*Problem to work on:* Transcribe the listing below in full, keeping every line exactly as it is.

*Records:*
-- Opening Marker --
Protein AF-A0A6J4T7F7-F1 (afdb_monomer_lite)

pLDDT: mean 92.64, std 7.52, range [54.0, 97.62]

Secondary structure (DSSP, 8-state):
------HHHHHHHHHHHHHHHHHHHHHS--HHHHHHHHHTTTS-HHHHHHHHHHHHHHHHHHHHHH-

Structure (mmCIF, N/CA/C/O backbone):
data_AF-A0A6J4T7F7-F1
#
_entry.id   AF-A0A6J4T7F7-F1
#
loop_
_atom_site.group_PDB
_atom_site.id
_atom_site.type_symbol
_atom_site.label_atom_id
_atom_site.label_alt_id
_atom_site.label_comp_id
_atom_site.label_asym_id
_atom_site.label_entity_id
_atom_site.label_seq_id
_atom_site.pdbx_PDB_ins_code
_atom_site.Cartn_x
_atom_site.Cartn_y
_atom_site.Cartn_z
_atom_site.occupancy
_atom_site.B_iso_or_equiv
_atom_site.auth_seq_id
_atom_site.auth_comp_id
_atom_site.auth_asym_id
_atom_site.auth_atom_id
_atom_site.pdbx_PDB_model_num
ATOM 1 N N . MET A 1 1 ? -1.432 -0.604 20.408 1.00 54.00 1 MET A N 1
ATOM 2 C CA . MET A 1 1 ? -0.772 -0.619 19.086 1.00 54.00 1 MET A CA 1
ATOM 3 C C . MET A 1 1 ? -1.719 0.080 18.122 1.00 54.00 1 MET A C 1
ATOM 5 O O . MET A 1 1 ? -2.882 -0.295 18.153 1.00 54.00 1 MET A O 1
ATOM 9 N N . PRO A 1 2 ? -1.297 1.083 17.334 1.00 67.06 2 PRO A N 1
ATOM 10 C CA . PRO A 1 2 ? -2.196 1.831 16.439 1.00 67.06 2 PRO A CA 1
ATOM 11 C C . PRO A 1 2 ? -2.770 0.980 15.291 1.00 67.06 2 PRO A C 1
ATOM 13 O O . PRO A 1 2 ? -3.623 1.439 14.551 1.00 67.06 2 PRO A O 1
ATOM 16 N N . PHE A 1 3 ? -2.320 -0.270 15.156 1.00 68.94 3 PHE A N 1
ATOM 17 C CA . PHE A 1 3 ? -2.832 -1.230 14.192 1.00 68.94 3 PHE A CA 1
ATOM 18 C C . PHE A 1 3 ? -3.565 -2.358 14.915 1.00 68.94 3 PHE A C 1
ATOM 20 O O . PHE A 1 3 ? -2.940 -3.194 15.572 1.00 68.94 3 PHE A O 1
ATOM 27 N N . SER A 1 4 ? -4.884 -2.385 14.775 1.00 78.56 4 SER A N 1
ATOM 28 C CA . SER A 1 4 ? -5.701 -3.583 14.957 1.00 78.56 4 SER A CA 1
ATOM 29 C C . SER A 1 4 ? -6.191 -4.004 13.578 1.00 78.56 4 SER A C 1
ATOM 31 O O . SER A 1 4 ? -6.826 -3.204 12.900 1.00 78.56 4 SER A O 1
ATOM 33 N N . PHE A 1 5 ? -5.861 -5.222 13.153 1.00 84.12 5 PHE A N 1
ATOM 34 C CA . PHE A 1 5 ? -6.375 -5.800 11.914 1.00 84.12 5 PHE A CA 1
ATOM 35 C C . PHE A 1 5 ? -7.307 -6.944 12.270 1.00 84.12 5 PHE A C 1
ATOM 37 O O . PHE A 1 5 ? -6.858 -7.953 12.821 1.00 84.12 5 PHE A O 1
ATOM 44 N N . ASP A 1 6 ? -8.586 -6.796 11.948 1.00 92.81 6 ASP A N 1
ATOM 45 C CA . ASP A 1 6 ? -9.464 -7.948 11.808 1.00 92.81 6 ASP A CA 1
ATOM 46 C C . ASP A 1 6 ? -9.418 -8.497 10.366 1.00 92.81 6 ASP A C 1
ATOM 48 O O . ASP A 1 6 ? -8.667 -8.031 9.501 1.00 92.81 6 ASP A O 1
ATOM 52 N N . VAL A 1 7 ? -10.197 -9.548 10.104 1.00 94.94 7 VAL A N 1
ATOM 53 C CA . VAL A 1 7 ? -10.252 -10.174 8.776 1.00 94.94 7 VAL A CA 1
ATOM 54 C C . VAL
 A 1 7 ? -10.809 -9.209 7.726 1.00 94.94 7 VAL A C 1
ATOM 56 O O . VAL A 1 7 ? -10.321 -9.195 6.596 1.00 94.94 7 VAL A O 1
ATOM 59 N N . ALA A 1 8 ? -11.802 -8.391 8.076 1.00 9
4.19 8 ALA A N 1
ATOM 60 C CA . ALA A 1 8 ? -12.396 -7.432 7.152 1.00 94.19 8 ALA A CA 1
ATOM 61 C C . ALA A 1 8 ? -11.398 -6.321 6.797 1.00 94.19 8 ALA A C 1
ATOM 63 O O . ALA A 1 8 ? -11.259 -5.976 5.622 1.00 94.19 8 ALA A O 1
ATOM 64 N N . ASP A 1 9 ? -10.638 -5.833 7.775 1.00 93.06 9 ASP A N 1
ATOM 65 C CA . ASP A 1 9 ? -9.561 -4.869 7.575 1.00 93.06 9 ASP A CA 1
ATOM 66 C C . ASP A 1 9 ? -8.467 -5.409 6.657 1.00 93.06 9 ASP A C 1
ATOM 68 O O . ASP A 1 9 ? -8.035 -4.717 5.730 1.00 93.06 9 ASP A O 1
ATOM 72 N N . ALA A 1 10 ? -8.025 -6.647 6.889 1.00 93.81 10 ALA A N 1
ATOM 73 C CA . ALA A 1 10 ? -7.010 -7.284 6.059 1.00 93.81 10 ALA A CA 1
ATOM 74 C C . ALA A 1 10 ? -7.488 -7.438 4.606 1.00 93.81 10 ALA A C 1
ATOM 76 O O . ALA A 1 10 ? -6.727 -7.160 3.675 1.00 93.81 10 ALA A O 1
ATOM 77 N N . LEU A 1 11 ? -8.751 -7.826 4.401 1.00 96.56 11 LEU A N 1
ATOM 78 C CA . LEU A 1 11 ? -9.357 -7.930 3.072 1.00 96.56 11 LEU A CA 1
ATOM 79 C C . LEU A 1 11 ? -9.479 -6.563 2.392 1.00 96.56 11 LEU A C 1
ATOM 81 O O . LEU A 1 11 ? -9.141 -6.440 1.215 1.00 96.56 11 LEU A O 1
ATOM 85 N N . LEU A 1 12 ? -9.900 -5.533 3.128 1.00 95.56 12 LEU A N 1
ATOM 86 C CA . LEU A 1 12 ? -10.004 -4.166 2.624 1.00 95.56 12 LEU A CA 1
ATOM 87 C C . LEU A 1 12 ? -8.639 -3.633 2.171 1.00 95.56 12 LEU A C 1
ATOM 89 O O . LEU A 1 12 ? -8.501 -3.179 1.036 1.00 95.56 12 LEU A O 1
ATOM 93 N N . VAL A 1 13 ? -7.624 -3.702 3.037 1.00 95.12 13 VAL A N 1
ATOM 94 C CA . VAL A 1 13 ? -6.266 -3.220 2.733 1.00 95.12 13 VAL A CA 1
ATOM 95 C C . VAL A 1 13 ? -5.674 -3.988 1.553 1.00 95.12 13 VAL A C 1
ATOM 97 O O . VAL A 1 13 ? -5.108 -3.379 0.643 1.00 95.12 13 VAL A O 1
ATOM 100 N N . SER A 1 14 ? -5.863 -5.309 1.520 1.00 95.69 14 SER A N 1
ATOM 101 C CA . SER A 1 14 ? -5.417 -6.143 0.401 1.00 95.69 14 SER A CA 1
-- Closing Marker --
*Answer space:*
Protein AF-A0A6J4T7F7-F1 (afdb_monomer_lite)

pLDDT: mean 92.64, std 7.52, range [54.0, 97.62]

Secondary structure (DSSP, 8-state):
------HHHHHHHHHHHHHHHHHHHHHS--HHHHHHHHHTTTS-HHHHHHHHHHHHHHHHHHHHHH-

Structure (mmCIF, N/CA/C/O backbone):
data_AF-A0A6J4T7F7-F1
#
_entry.id   AF-A0A6J4T7F7-F1
#
loop_
_atom_site.group_PDB
_atom_site.id
_atom_site.type_symbol
_atom_site.label_atom_id
_atom_site.label_alt_id
_atom_site.label_comp_id
_atom_site.label_asym_id
_atom_site.label_entity_id
_atom_site.label_seq_id
_atom_site.pdbx_PDB_ins_code
_atom_site.Cartn_x
_atom_site.Cartn_y
_atom_site.Cartn_z
_atom_site.occupancy
_atom_site.B_iso_or_equiv
_atom_site.auth_seq_id
_atom_site.auth_comp_id
_atom_site.auth_asym_id
_atom_site.auth_atom_id
_atom_site.pdbx_PDB_model_num
ATOM 1 N N . MET A 1 1 ? -1.432 -0.604 20.408 1.00 54.00 1 MET A N 1
ATOM 2 C CA . MET A 1 1 ? -0.772 -0.619 19.086 1.00 54.00 1 MET A CA 1
ATOM 3 C C . MET A 1 1 ? -1.719 0.080 18.122 1.00 54.00 1 MET A C 1
ATOM 5 O O . MET A 1 1 ? -2.882 -0.295 18.153 1.00 54.00 1 MET A O 1
ATOM 9 N N . PRO A 1 2 ? -1.297 1.083 17.334 1.00 67.06 2 PRO A N 1
ATOM 10 C CA . PRO A 1 2 ? -2.196 1.831 16.439 1.00 67.06 2 PRO A CA 1
ATOM 11 C C . PRO A 1 2 ? -2.770 0.980 15.291 1.00 67.06 2 PRO A C 1
ATOM 13 O O . PRO A 1 2 ? -3.623 1.439 14.551 1.00 67.06 2 PRO A O 1
ATOM 16 N N . PHE A 1 3 ? -2.320 -0.270 15.156 1.00 68.94 3 PHE A N 1
ATOM 17 C CA . PHE A 1 3 ? -2.832 -1.230 14.192 1.00 68.94 3 PHE A CA 1
ATOM 18 C C . PHE A 1 3 ? -3.565 -2.358 14.915 1.00 68.94 3 PHE A C 1
ATOM 20 O O . PHE A 1 3 ? -2.940 -3.194 15.572 1.00 68.94 3 PHE A O 1
ATOM 27 N N . SER A 1 4 ? -4.884 -2.385 14.775 1.00 78.56 4 SER A N 1
ATOM 28 C CA . SER A 1 4 ? -5.701 -3.583 14.957 1.00 78.56 4 SER A CA 1
ATOM 29 C C . SER A 1 4 ? -6.191 -4.004 13.578 1.00 78.56 4 SER A C 1
ATOM 31 O O . SER A 1 4 ? -6.826 -3.204 12.900 1.00 78.56 4 SER A O 1
ATOM 33 N N . PHE A 1 5 ? -5.861 -5.222 13.153 1.00 84.12 5 PHE A N 1
ATOM 34 C CA . PHE A 1 5 ? -6.375 -5.800 11.914 1.00 84.12 5 PHE A CA 1
ATOM 35 C C . PHE A 1 5 ? -7.307 -6.944 12.270 1.00 84.12 5 PHE A C 1
ATOM 37 O O . PHE A 1 5 ? -6.858 -7.953 12.821 1.00 84.12 5 PHE A O 1
ATOM 44 N N . ASP A 1 6 ? -8.586 -6.796 11.948 1.00 92.81 6 ASP A N 1
ATOM 45 C CA . ASP A 1 6 ? -9.464 -7.948 11.808 1.00 92.81 6 ASP A CA 1
ATOM 46 C C . ASP A 1 6 ? -9.418 -8.497 10.366 1.00 92.81 6 ASP A C 1
ATOM 48 O O . ASP A 1 6 ? -8.667 -8.031 9.501 1.00 92.81 6 ASP A O 1
ATOM 52 N N . VAL A 1 7 ? -10.197 -9.548 10.104 1.00 94.94 7 VAL A N 1
ATOM 53 C CA . VAL A 1 7 ? -10.252 -10.174 8.776 1.00 94.94 7 VAL A CA 1
ATOM 54 C C . VAL
 A 1 7 ? -10.809 -9.209 7.726 1.00 94.94 7 VAL A C 1
ATOM 56 O O . VAL A 1 7 ? -10.321 -9.195 6.596 1.00 94.94 7 VAL A O 1
ATOM 59 N N . ALA A 1 8 ? -11.802 -8.391 8.076 1.00 9
4.19 8 ALA A N 1
ATOM 60 C CA . ALA A 1 8 ? -12.396 -7.432 7.152 1.00 94.19 8 ALA A CA 1
ATOM 61 C C . ALA A 1 8 ? -11.398 -6.321 6.797 1.00 94.19 8 ALA A C 1
ATOM 63 O O . ALA A 1 8 ? -11.259 -5.976 5.622 1.00 94.19 8 ALA A O 1
ATOM 64 N N . ASP A 1 9 ? -10.638 -5.833 7.775 1.00 93.06 9 ASP A N 1
ATOM 65 C CA . ASP A 1 9 ? -9.561 -4.869 7.575 1.00 93.06 9 ASP A CA 1
ATOM 66 C C . ASP A 1 9 ? -8.467 -5.409 6.657 1.00 93.06 9 ASP A C 1
ATOM 68 O O . ASP A 1 9 ? -8.035 -4.717 5.730 1.00 93.06 9 ASP A O 1
ATOM 72 N N . ALA A 1 10 ? -8.025 -6.647 6.889 1.00 93.81 10 ALA A N 1
ATOM 73 C CA . ALA A 1 10 ? -7.010 -7.284 6.059 1.00 93.81 10 ALA A CA 1
ATOM 74 C C . ALA A 1 10 ? -7.488 -7.438 4.606 1.00 93.81 10 ALA A C 1
ATOM 76 O O . ALA A 1 10 ? -6.727 -7.160 3.675 1.00 93.81 10 ALA A O 1
ATOM 77 N N . LEU A 1 11 ? -8.751 -7.826 4.401 1.00 96.56 11 LEU A N 1
ATOM 78 C CA . LEU A 1 11 ? -9.357 -7.930 3.072 1.00 96.56 11 LEU A CA 1
ATOM 79 C C . LEU A 1 11 ? -9.479 -6.563 2.392 1.00 96.56 11 LEU A C 1
ATOM 81 O O . LEU A 1 11 ? -9.141 -6.440 1.215 1.00 96.56 11 LEU A O 1
ATOM 85 N N . LEU A 1 12 ? -9.900 -5.533 3.128 1.00 95.56 12 LEU A N 1
ATOM 86 C CA . LEU A 1 12 ? -10.004 -4.166 2.624 1.00 95.56 12 LEU A CA 1
ATOM 87 C C . LEU A 1 12 ? -8.639 -3.633 2.171 1.00 95.56 12 LEU A C 1
ATOM 89 O O . LEU A 1 12 ? -8.501 -3.179 1.036 1.00 95.56 12 LEU A O 1
ATOM 93 N N . VAL A 1 13 ? -7.624 -3.702 3.037 1.00 95.12 13 VAL A N 1
ATOM 94 C CA . VAL A 1 13 ? -6.266 -3.220 2.733 1.00 95.12 13 VAL A CA 1
ATOM 95 C C . VAL A 1 13 ? -5.674 -3.988 1.553 1.00 95.12 13 VAL A C 1
ATOM 97 O O . VAL A 1 13 ? -5.108 -3.379 0.643 1.00 95.12 13 VAL A O 1
ATOM 100 N N . SER A 1 14 ? -5.863 -5.309 1.520 1.00 95.69 14 SER A N 1
ATOM 101 C CA . SER A 1 14 ? -5.417 -6.143 0.401 1.00 95.69 14 SER A CA 1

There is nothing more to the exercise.